Public transport in sub-Saharan Africa (SSA) often operates in overcrowded conditions where existing automated systems fail to capture reliable passenger flow data. Leveraging onboard CCTV already deployed for security, we present a baseline pipeline that combines YOLOv12 detection, BotSORT tracking, OSNet embeddings, OCR-based timestamping, and telematics-based stop classification to recover bus origin--destination (OD) flows. On annotated CCTV segments from Nairobi and Kigali buses, the system attains high counting accuracy under low-density, well-lit conditions (recall 95\%, precision 91\%, F1 93\%).

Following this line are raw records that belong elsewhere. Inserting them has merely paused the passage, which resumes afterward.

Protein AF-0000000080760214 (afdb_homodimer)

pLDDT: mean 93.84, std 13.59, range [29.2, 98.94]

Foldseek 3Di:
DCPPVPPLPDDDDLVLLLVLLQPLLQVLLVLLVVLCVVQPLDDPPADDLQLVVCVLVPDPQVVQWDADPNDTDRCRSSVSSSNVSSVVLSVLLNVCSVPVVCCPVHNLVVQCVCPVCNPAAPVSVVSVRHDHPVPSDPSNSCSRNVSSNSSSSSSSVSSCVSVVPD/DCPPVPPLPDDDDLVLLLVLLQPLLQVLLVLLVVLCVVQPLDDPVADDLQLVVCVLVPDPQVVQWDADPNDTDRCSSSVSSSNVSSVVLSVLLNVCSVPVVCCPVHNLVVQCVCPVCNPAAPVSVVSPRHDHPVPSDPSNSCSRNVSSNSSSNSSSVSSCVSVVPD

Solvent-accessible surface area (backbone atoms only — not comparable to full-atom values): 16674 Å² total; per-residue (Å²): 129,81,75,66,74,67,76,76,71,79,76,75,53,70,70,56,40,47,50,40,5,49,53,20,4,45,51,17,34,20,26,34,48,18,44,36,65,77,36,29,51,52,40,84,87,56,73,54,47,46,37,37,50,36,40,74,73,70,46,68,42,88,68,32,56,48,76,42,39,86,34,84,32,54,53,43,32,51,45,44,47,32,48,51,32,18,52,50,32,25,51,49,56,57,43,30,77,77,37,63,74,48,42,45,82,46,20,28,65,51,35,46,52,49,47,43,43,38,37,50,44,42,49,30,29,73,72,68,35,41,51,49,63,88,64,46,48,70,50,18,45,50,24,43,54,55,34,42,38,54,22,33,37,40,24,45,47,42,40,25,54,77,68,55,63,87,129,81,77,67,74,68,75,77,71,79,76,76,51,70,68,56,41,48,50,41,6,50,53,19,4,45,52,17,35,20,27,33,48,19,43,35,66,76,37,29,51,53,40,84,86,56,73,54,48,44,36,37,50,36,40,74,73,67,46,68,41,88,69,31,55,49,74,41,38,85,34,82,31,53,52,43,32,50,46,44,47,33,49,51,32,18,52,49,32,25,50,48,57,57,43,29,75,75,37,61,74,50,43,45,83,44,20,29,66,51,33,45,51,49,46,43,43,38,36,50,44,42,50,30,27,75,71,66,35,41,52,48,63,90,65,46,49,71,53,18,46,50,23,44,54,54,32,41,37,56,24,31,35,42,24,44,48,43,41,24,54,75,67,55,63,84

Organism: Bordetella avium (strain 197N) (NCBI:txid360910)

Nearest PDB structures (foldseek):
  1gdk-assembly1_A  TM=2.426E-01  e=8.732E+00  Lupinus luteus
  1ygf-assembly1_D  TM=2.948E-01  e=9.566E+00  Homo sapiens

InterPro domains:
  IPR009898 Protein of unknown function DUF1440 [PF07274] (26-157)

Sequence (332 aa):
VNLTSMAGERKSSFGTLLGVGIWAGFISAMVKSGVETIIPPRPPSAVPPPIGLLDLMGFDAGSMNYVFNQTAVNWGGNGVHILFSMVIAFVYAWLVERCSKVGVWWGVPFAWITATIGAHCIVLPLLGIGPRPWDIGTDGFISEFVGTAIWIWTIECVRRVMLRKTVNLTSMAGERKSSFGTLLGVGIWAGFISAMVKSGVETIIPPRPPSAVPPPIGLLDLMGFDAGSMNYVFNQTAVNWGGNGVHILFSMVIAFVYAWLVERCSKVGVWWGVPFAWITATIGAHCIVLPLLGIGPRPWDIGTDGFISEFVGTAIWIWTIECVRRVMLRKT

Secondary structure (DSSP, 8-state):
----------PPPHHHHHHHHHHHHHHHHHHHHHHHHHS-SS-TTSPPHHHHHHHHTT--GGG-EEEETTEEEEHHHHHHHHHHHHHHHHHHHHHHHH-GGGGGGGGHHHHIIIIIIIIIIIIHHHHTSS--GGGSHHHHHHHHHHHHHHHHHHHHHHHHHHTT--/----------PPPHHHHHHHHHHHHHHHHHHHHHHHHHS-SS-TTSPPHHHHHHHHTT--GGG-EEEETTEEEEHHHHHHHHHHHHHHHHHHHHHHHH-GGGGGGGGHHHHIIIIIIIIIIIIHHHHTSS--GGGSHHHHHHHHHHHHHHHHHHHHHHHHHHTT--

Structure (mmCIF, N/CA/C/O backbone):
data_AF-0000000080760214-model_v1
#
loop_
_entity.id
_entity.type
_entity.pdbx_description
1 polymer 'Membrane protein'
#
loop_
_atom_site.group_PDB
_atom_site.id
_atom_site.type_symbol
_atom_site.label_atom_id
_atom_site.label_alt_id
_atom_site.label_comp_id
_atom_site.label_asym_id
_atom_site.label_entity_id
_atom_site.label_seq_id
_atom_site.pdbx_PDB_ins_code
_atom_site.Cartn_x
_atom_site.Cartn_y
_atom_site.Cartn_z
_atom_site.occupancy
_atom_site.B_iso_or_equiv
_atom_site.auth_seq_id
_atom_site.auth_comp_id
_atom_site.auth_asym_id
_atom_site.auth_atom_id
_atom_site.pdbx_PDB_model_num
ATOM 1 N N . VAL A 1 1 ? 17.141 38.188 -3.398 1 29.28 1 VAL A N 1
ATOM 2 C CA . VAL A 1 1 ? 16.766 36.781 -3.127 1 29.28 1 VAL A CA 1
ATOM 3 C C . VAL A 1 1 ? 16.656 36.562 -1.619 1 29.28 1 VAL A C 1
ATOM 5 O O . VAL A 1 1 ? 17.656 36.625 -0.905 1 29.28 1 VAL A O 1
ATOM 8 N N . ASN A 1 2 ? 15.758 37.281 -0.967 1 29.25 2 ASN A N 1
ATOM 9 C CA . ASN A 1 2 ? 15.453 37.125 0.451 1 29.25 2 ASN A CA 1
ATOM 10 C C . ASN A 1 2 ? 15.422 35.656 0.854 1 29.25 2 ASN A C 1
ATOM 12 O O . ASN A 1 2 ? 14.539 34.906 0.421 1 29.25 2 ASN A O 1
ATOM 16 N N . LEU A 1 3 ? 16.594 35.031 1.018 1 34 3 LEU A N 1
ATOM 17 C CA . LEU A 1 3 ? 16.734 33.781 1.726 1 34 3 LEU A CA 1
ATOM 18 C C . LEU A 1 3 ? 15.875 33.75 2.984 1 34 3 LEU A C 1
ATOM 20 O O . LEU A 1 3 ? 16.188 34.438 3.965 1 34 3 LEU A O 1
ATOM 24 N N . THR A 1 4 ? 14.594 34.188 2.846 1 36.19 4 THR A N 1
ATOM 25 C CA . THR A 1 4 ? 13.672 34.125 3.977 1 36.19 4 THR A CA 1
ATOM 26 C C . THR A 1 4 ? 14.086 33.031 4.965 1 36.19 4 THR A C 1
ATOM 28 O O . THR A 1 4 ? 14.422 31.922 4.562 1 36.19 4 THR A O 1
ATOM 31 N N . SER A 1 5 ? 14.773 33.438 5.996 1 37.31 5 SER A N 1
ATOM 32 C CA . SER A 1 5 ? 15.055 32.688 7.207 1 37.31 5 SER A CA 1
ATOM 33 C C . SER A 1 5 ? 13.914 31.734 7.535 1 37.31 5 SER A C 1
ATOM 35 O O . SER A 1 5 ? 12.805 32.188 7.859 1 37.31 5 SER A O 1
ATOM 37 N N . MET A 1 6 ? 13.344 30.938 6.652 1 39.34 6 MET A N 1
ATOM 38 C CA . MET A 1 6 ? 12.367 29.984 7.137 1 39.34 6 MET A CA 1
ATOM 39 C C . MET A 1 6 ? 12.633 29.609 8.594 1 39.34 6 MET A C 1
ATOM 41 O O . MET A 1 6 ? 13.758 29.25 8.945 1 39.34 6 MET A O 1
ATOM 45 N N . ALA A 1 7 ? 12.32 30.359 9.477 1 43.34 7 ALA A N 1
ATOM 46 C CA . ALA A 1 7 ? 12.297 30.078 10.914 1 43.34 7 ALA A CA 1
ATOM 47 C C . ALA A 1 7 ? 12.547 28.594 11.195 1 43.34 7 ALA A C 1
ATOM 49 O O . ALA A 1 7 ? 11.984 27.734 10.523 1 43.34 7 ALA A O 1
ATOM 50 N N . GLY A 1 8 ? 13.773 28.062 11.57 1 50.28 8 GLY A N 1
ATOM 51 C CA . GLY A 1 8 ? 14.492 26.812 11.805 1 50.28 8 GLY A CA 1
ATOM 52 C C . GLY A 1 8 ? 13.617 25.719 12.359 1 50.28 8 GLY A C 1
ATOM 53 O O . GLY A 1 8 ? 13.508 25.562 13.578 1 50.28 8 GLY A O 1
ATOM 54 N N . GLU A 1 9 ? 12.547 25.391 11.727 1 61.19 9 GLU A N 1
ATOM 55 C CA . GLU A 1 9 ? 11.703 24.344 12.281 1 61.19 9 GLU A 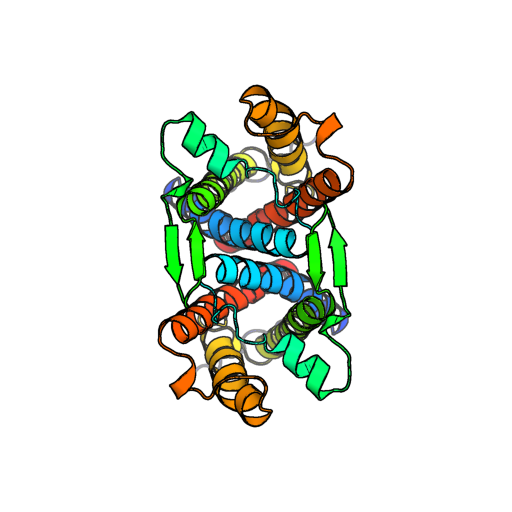CA 1
ATOM 56 C C . GLU A 1 9 ? 12.547 23.234 12.906 1 61.19 9 GLU A C 1
ATOM 58 O O . GLU A 1 9 ? 13.625 22.906 12.406 1 61.19 9 GLU A O 1
ATOM 63 N N . ARG A 1 10 ? 12.438 23.078 14.211 1 75 10 ARG A N 1
ATOM 64 C CA . ARG A 1 10 ? 13.156 22.078 14.992 1 75 10 ARG A CA 1
ATOM 65 C C . ARG A 1 10 ? 13.164 20.719 14.273 1 75 10 ARG A C 1
ATOM 67 O O . ARG A 1 10 ? 12.133 20.266 13.797 1 75 10 ARG A O 1
ATOM 74 N N . LYS A 1 11 ? 14.391 20.375 13.969 1 89.81 11 LYS A N 1
ATOM 75 C CA . LYS A 1 11 ? 14.578 19.062 13.375 1 89.81 11 LYS A CA 1
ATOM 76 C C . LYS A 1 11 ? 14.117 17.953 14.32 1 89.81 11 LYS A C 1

It produces OD matrices that closely match manual tallies. Under realistic stressors such as overcrowding, color-to-monochrome shifts, posture variation, and non-standard door use, performance degrades sharply (e.g., 40\% undercount in peak-hour boarding and a 17 percentage-point drop in recall for monochrome segments), revealing deployment-specific failure modes and motivating more robust, deployment-focused Re-ID methods for SSA transit.

Paper Structure

This paper contains 23 sections, 2 equations, 5 figures, 1 table.

Figures (5)

  • Figure 1: Method comparison across 11 annotated segments. We report entry, exit, and total accuracy (top row) and mean absolute error (MAE, in passengers; bottom row) for the baseline pipeline, the door-state aware variant (door_state), the hybrid head-only detector configuration (hybrid_det), and an all_together (no id repair) variant that combines improved components without identity repair. Entry performance is high for all methods, while exit accuracy and exit MAE improve substantially when incorporating door-state gating and related telematics cues.
  • Figure 2: Baseline two-stream pipeline for OD inference. Each camera (Cam-A at the front, Cam-B at the exit) runs YOLOv12 detection with BotSORT+OSNet tracking to produce local tracklets and ROI-based IN/OUT events. OCR-extracted timestamps and FPS align events to a per-second timeline, while telematics (wheel speed and GPS) identify official and illegal stops. These signals are fused to construct stop-level OD matrices; later sections add hybrid head-only detection and door-state aware counting on top of this baseline.
  • Figure 3: Enhanced Two–stream pipeline with new and enhanced modules highlighted in green. Front camera (Cam A): YOLOv12 Full body with head detection as a fallback in crowded scenes for detection $\rightarrow$ BoT–SORT with re-identification (local tracking) $\rightarrow$EMA identity repair$\rightarrow$door and queue aware ROI counting. Exit camera (Cam B): YOLOv12 Full body with head detection $\rightarrow$ BoT–SORT with re–identification $\rightarrow$door plus trajectory plus crowd aware identity repair (gated by the door state open or closed signal) $\rightarrow$door and queue aware ROI counting. Shared modules: OCR timestamps per frame and frame rate aggregation for per second tallies, cross camera re–identification (A$\leftrightarrow$B association), telematics signals for stop identification and stop classification (known vs illegal), and final origin–destination matrix construction. This figure summarizes the full system but is not central to the experimental comparisons in the main text.
  • Figure 4: Tracking summary plots from two representative runs. Each panel reports identity consistency (IDF1), overall tracking accuracy (HOTA or MOTA as available), identity switches, detection F1, fragmentation, association consistency, and ground–truth coverage.
  • Figure 5: Per-clip entry (top) and exit (bottom) counts across 11 annotated segments. Red bars show ground-truth counts; blue bars show the baseline, door_state, and hybrid_det variants. Blank panels (no visible bars) correspond to clips in which no events occurred during the 3--8 minute window, so all methods correctly report zero entries or exits.